夜明け前。国境線に沿って連なる断崖の下、鬱蒼とした樹海の奥から、乾いた銃声が一発、空気を裂いた。鳥が一斉に飛び立ち、梢がざわめく。
たった一発が静かな森を激しく揺り動かした。人間のものとは思えない絶叫。骨を砕き、肉を噛みちぎる湿った音。半狂乱の連射。黒い土に散らばる空っぽの薬莢──静寂はもう戻らない。
遠く離れた首都では、アカデミーの卒業認定式が滞りなく進んでいた。白い花が、真新しい軍服の胸元を彩っている。
磨き上げられた革靴が講堂の壁に反響して鳴り響く。凛とした姿勢で整列する若者達へ惜しみない拍手が送られ、瑞々しい風が張り詰めた頬を撫でてゆく。
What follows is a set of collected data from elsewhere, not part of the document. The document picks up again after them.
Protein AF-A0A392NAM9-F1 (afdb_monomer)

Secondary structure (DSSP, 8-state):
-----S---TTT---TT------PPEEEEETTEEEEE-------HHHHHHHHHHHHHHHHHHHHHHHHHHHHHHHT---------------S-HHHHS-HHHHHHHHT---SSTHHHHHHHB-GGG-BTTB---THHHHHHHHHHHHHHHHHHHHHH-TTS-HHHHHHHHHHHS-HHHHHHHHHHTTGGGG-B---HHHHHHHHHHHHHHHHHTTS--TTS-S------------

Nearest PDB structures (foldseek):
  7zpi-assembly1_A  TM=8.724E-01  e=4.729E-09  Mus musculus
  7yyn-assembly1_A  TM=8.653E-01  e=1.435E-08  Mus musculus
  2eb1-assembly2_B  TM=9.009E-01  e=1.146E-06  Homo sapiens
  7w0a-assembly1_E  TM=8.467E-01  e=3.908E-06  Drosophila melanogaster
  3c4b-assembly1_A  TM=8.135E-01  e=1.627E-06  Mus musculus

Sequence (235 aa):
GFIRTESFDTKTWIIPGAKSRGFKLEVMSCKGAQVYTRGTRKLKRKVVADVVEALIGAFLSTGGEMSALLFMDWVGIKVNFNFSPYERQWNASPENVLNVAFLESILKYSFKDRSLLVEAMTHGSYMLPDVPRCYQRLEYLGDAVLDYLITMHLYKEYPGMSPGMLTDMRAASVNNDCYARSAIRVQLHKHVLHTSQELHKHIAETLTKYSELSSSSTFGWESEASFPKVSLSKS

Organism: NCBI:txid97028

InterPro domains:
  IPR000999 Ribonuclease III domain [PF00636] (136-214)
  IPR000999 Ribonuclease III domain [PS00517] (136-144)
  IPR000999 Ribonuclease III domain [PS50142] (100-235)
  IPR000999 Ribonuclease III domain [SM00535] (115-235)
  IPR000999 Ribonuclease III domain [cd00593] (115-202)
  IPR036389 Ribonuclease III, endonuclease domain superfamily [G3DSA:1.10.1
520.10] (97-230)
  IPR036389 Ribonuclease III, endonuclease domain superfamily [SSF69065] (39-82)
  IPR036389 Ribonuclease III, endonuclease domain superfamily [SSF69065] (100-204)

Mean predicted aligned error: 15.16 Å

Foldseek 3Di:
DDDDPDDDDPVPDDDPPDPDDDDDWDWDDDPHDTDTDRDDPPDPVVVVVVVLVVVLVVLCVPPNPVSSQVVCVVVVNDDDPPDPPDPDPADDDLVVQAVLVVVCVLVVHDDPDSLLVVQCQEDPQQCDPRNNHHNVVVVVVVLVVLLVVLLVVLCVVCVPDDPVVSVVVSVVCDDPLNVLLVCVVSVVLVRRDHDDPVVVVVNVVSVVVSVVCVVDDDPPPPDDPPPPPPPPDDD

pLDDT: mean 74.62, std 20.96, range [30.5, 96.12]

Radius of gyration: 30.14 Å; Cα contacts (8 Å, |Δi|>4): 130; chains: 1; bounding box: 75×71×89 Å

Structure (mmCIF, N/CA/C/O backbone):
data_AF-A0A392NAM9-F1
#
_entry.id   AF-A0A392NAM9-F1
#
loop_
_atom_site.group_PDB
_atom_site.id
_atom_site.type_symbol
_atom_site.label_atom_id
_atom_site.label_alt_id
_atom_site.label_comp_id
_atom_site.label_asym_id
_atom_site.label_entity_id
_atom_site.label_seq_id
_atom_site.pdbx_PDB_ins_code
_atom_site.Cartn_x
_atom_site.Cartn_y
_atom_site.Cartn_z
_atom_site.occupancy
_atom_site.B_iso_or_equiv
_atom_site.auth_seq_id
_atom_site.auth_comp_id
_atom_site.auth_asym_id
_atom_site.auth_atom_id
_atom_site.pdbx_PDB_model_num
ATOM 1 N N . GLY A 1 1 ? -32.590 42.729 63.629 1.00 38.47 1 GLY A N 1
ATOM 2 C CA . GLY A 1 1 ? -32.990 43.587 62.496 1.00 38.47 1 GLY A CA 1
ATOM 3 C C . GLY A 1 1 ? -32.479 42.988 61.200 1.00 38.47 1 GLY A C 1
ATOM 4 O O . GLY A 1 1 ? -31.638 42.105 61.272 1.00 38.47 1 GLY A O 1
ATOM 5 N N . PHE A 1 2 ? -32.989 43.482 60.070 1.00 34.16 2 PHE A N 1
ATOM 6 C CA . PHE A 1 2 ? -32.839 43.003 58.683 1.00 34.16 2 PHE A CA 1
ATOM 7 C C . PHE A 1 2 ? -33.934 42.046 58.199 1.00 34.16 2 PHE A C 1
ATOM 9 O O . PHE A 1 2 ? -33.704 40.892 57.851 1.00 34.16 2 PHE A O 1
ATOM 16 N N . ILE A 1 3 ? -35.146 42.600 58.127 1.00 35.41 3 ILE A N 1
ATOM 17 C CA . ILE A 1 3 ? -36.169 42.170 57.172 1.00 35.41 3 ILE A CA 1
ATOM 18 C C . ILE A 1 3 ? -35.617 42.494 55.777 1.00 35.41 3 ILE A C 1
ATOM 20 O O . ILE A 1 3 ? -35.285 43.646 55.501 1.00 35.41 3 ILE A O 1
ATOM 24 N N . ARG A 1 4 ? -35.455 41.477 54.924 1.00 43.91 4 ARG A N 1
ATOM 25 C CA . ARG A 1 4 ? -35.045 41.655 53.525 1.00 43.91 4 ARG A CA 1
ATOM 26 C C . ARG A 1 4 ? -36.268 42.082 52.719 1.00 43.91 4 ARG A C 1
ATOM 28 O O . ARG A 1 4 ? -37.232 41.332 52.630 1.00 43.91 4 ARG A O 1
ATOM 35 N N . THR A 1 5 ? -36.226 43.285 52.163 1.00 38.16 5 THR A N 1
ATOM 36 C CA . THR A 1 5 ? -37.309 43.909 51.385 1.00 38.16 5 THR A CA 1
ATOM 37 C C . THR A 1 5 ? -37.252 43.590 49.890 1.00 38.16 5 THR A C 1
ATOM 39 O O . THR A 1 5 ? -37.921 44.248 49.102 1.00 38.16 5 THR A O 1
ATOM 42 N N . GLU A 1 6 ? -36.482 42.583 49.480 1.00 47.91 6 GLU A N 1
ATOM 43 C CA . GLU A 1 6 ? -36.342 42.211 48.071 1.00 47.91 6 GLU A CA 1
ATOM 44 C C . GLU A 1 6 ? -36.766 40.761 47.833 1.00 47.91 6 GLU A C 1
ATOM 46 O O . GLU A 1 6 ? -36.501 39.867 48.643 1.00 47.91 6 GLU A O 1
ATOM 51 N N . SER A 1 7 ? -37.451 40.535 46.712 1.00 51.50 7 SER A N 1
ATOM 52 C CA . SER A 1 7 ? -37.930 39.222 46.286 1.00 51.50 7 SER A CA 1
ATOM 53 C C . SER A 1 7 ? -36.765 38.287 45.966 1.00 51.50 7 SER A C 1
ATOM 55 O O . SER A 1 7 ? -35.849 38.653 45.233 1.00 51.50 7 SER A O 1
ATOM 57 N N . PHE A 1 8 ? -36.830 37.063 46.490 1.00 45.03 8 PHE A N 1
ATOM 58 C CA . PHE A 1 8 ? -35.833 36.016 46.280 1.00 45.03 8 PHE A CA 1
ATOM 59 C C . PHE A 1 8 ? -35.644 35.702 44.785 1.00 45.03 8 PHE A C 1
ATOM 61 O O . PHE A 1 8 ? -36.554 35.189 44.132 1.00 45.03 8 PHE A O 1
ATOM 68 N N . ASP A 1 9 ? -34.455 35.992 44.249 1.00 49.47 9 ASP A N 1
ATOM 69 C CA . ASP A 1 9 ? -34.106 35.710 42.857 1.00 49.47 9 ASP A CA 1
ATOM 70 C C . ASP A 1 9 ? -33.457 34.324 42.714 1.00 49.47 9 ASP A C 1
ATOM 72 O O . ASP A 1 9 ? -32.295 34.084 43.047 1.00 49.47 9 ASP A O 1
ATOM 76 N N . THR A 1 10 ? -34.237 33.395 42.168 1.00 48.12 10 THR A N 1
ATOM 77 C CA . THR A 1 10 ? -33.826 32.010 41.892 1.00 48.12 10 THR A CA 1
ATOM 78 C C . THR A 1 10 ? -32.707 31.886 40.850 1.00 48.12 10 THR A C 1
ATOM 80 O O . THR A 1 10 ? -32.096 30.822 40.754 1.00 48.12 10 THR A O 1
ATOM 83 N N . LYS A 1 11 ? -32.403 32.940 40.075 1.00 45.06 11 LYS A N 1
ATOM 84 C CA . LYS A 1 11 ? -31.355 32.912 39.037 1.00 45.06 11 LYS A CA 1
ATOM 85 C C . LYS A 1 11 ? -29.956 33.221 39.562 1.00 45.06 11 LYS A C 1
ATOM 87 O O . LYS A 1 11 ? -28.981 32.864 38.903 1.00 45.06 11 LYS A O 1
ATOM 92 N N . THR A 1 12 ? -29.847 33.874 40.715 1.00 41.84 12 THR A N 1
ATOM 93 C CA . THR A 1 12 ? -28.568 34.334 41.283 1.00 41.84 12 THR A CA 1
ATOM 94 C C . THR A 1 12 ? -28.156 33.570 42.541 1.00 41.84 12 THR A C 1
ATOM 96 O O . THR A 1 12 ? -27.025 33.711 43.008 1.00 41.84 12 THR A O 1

誰もが曇りのない瞳を煌めかせている。
国境の森で何が起きているかなど、誰一人として知らぬまま。
夜と朝が三度巡る。輝きの失せた崖下の森に残されたものは、朝霧に包まれた静寂と、散った火薬の匂い。踏み荒らされた下草。血を吸った泥に落ちた若枝。そして、命であったものたちだった。
深い夜が霞んでゆく。金色の太陽が、滲む地平を引き裂いて、境界線を描いていた──。